Rebel’s dream visions were of two kinds: Dreamtime legends existing among various Aborigine clans, and re-creations of the ancestors of humankind. They were correct in essence, if not in detail; she tended to fill in details she knew in her present, such as dingo dogs, that had not been domesticated two million years before. She was tracing the development of her species, in her fashion, as she sought to recover her faculty of language.
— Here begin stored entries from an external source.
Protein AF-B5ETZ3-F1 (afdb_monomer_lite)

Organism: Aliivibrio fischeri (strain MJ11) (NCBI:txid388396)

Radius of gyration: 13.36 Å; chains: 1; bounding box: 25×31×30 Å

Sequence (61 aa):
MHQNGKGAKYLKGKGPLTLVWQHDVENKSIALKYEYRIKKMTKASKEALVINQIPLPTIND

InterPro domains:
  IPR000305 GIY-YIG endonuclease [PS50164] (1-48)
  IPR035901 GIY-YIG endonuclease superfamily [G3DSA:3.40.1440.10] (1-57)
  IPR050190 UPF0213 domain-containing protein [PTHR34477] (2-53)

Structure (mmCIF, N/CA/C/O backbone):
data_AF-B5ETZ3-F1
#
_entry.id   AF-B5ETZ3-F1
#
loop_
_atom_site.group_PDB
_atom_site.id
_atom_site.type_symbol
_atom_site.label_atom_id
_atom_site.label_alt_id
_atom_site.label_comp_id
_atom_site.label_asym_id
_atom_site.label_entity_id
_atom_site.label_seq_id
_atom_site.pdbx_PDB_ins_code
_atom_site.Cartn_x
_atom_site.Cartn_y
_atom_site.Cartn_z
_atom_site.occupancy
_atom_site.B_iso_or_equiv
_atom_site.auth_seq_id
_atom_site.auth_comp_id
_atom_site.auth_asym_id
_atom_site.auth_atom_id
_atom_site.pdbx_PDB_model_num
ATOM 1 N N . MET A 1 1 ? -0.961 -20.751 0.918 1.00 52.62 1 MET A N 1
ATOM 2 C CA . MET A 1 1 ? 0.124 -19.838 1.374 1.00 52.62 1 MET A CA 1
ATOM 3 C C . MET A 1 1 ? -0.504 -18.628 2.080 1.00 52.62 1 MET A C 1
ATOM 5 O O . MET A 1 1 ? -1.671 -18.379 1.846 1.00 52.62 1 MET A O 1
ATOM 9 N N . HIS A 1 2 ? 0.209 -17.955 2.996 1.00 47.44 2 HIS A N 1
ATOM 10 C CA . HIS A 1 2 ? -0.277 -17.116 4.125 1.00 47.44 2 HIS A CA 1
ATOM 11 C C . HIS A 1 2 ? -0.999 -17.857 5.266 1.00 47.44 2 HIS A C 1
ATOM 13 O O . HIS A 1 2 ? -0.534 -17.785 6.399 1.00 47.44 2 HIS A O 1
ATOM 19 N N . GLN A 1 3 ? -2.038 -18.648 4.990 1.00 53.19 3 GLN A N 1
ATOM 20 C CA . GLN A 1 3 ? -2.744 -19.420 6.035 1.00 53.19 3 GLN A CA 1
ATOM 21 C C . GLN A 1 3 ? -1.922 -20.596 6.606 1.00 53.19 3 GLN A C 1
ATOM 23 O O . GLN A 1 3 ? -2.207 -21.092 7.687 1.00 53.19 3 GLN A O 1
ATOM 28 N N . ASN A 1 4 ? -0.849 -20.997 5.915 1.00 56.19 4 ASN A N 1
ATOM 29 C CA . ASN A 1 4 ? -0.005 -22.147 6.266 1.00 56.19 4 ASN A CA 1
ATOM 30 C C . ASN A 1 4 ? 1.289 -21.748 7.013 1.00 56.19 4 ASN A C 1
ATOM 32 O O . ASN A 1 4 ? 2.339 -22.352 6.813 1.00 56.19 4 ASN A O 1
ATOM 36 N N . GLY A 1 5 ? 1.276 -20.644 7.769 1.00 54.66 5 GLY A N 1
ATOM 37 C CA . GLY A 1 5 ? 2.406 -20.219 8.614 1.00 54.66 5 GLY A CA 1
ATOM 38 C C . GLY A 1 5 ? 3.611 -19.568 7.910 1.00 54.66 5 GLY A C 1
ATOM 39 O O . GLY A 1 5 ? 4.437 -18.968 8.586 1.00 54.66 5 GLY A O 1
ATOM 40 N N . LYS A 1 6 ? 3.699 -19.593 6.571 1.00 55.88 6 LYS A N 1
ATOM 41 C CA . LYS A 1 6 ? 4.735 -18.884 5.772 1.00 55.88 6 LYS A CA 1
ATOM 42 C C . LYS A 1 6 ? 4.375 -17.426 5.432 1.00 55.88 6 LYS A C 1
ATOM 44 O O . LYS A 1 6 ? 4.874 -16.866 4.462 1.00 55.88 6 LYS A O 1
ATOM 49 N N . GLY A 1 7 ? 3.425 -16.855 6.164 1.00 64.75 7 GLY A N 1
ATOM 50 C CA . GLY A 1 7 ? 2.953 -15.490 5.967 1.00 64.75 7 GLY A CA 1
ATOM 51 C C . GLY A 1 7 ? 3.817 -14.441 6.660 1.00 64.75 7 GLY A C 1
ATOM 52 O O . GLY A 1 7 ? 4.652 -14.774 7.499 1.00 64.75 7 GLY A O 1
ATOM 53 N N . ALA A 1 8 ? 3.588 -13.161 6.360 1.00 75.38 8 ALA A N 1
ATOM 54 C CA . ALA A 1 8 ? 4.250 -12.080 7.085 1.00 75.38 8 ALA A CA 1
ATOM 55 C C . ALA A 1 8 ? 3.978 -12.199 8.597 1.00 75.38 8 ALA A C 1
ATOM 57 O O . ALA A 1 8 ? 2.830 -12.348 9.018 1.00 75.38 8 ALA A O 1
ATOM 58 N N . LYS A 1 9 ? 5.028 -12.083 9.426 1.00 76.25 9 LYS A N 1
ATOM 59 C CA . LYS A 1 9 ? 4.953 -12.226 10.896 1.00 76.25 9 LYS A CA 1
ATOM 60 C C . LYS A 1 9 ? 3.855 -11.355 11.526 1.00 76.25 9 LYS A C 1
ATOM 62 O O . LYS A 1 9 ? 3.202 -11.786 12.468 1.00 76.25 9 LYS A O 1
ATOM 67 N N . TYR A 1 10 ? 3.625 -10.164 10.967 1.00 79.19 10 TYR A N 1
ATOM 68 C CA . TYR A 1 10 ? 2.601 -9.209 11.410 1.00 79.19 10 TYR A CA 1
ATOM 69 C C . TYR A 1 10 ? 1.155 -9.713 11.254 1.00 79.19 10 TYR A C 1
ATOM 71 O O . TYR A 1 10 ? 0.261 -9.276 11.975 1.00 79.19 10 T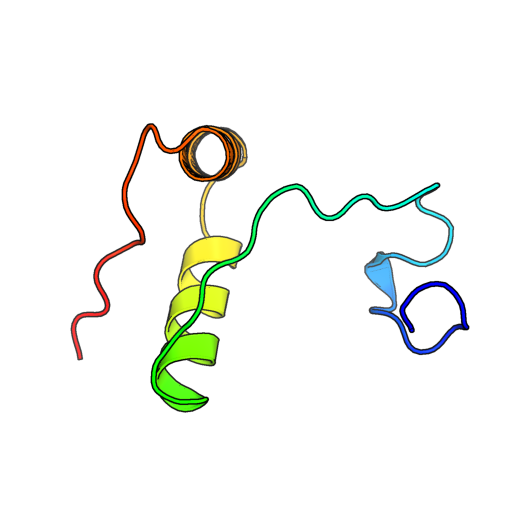YR A O 1
ATOM 79 N N . LEU A 1 11 ? 0.918 -10.623 10.309 1.00 78.69 11 LEU A N 1
ATOM 80 C CA . LEU A 1 11 ? -0.412 -11.126 9.966 1.00 78.69 11 LEU A CA 1
ATOM 81 C C . LEU A 1 11 ? -0.822 -12.351 10.800 1.00 78.69 11 LEU A C 1
ATOM 83 O O . LEU A 1 11 ? -1.963 -12.803 10.711 1.00 78.69 11 LEU A O 1
ATOM 87 N N . LYS A 1 12 ? 0.081 -12.893 11.630 1.00 75.69 12 LYS A N 1
ATOM 88 C CA . LYS A 1 12 ? -0.207 -14.053 12.483 1.00 75.69 12 LYS A CA 1
ATOM 89 C C . LYS A 1 12 ? -1.315 -13.705 13.489 1.00 75.69 12 LYS A C 1
ATOM 91 O O . LYS A 1 12 ? -1.167 -12.772 14.270 1.00 75.69 12 LYS A O 1
ATOM 96 N N . GLY A 1 13 ? -2.415 -14.461 13.465 1.00 79.94 13 GLY A N 1
ATOM 97 C CA . GLY A 1 13 ? -3.559 -14.276 14.370 1.00 79.94 13 GLY A CA 1
ATOM 98 C C . GLY A 1 13 ? -4.534 -13.153 13.987 1.00 79.94 13 GLY A C 1
ATOM 99 O O . GLY A 1 13 ? -5.489 -12.923 14.720 1.00 79.94 13 GLY A O 1
ATOM 100 N N . LYS A 1 14 ? -4.348 -12.468 12.847 1.00 73.88 14 LYS A N 1
ATOM 101 C CA . LYS A 1 14 ? -5.193 -11.331 12.423 1.00 73.88 14 LYS A CA 1
ATOM 102 C C . LYS A 1 14 ? -6.451 -11.717 11.622 1.00 73.88 14 LYS A C 1
ATOM 104 O O . LYS A 1 14 ? -6.841 -10.998 10.708 1.00 73.88 14 LYS A O 1
ATOM 109 N N . GLY A 1 15 ? -7.110 -12.815 12.004 1.00 72.75 15 GLY A N 1
ATOM 110 C CA . GLY A 1 15 ? -8.388 -13.246 11.420 1.00 72.75 15 GLY A CA 1
ATOM 111 C C . GLY A 1 15 ? -8.299 -13.693 9.951 1.00 72.75 15 GLY A C 1
ATOM 112 O O . GLY A 1 15 ? -7.198 -13.851 9.414 1.00 72.75 15 GLY A O 1
ATOM 113 N N . PRO A 1 16 ? -9.444 -13.947 9.291 1.00 81.44 16 PRO A N 1
ATOM 114 C CA . PRO A 1 16 ? -9.456 -14.308 7.881 1.00 81.44 16 PRO A CA 1
ATOM 115 C C . PRO A 1 16 ? -9.014 -13.109 7.035 1.00 81.44 16 PRO A C 1
ATOM 117 O O . PRO A 1 16 ? -9.651 -12.059 7.016 1.00 81.44 16 PRO A O 1
ATOM 120 N N . LEU A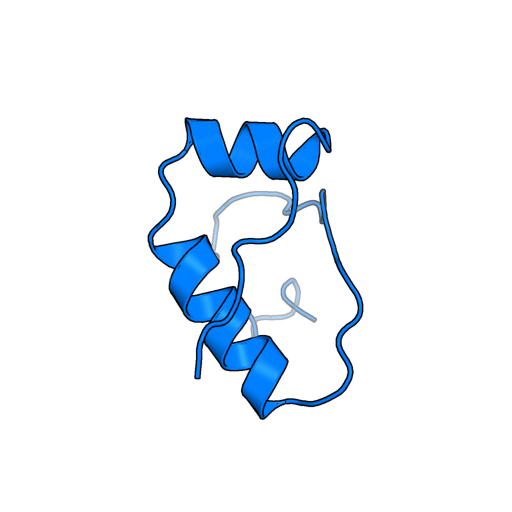 1 17 ? -7.899 -13.269 6.327 1.00 84.12 17 LEU A N 1
ATOM 121 C CA . LEU A 1 17 ? -7.388 -12.266 5.399 1.00 84.12 17 LEU A CA 1
ATOM 122 C C . LEU A 1 17 ? -8.017 -12.495 4.029 1.00 84.12 17 LEU A C 1
ATOM 124 O O . LEU A 1 17 ? -7.883 -13.582 3.467 1.00 84.12 17 LEU A O 1
ATOM 128 N N . THR A 1 18 ? -8.658 -11.461 3.490 1.00 86.00 18 THR A N 1
ATOM 129 C CA . THR A 1 18 ? -9.209 -11.468 2.129 1.00 86.00 18 THR A CA 1
ATOM 130 C C . THR A 1 18 ? -8.361 -10.566 1.242 1.00 86.00 18 THR A C 1
ATOM 132 O O . THR A 1 18 ? -8.014 -9.452 1.637 1.00 86.00 18 THR A O 1
ATOM 135 N N . LEU A 1 19 ? -8.007 -11.045 0.049 1.00 87.75 19 LEU A N 1
ATOM 136 C CA . LEU A 1 19 ? -7.362 -10.221 -0.969 1.00 87.75 19 LEU A CA 1
ATOM 137 C C . LEU A 1 19 ? -8.420 -9.303 -1.592 1.00 87.75 19 LEU A C 1
ATOM 139 O O . LEU A 1 19 ? -9.309 -9.783 -2.285 1.00 87.75 19 LEU A O 1
ATOM 143 N N . VAL A 1 20 ? -8.332 -8.000 -1.326 1.00 91.06 20 VAL A N 1
ATOM 144 C CA . VAL A 1 20 ? -9.305 -7.005 -1.823 1.00 91.06 20 VAL A CA 1
ATOM 145 C C . VAL A 1 20 ? -8.824 -6.247 -3.058 1.00 91.06 20 VAL A C 1
ATOM 147 O O . VAL A 1 20 ? -9.621 -5.604 -3.727 1.00 91.06 20 VAL A O 1
ATOM 150 N N . TRP A 1 21 ? -7.524 -6.294 -3.352 1.00 92.00 21 TRP A N 1
ATOM 151 C CA . TRP A 1 21 ? -6.927 -5.564 -4.463 1.00 92.00 21 TRP A CA 1
ATOM 152 C C . TRP A 1 21 ? -5.607 -6.213 -4.886 1.00 92.00 21 TRP A C 1
ATOM 154 O O . TRP A 1 21 ? -4.828 -6.650 -4.034 1.00 92.00 21 TRP A O 1
ATOM 164 N N . GLN A 1 22 ? -5.361 -6.259 -6.194 1.00 91.62 22 GLN A N 1
ATOM 165 C CA . GLN A 1 22 ? -4.105 -6.686 -6.808 1.00 91.62 22 GLN A CA 1
ATOM 166 C C . GLN A 1 22 ? -3.894 -5.938 -8.128 1.00 91.62 22 GLN A C 1
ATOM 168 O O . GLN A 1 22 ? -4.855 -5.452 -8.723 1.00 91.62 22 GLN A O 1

The thing that most clearly distinguishes mankind from all other species on Earth is his giant brain, monstrous for a body his size. Theories for its development abound, and there may be no consensus, but the evidence is growing that it was symbolic language that powered the brain’s ascent. When our ancestors diverged from the chimpanzees, they started out with similar mental capacities. But Australopithecus may have stumbled on a better way to get along: the first organized verbal symbols. Many animals have verbal expressions for danger, pain, warning, comfort, alarm or whatever, and these can be considered symbols, as a cry of pain is not the pain itself. But they are fixed; the animals do not organize or manipulate them. They never say, “If you get bitten by a rattlesnake, you will be in pain.” They don’t have language. Neither did our ancestors, originally, but somewhere along the way they took the step that led to the first very simple language. It may have consisted of all proper nouns, with each significant tree or rock or path given its special name. It may have developed adjectives to qualify those nouns: the good berries, the bad leopard, making communication more flexible. They may have discovered prepositions: leopard in the berry patch, fruit under the tree. That may have led to verbs: the leopard is in the berry patch. We don’t know how it developed, just that it did. Slowly, over the course of millennia, of eons, true symbolic language developed. Because even the simplest language was immensely more complicated than mere animal sounds, it powered an enormous increase in the size of the brain. This in turn forced other significant compromises, such as the reduction of body fur and promotion of sweating as a cooling mechanism, because that burgeoning brain had to be cooled. But it was worth it, because with superior communication came superior intelligence and group organization, leading to the eventual conquest of the world by mankind. Appreciation of symbolism also brought the arts, including storytelling, which encouraged further development of language.

And so our species became what it is today, distinguished by its huge brain and its appreciation of all the arts, powered by the gradual development of ever more sophisticated language. There are no simple languages today, but there were two million years ago.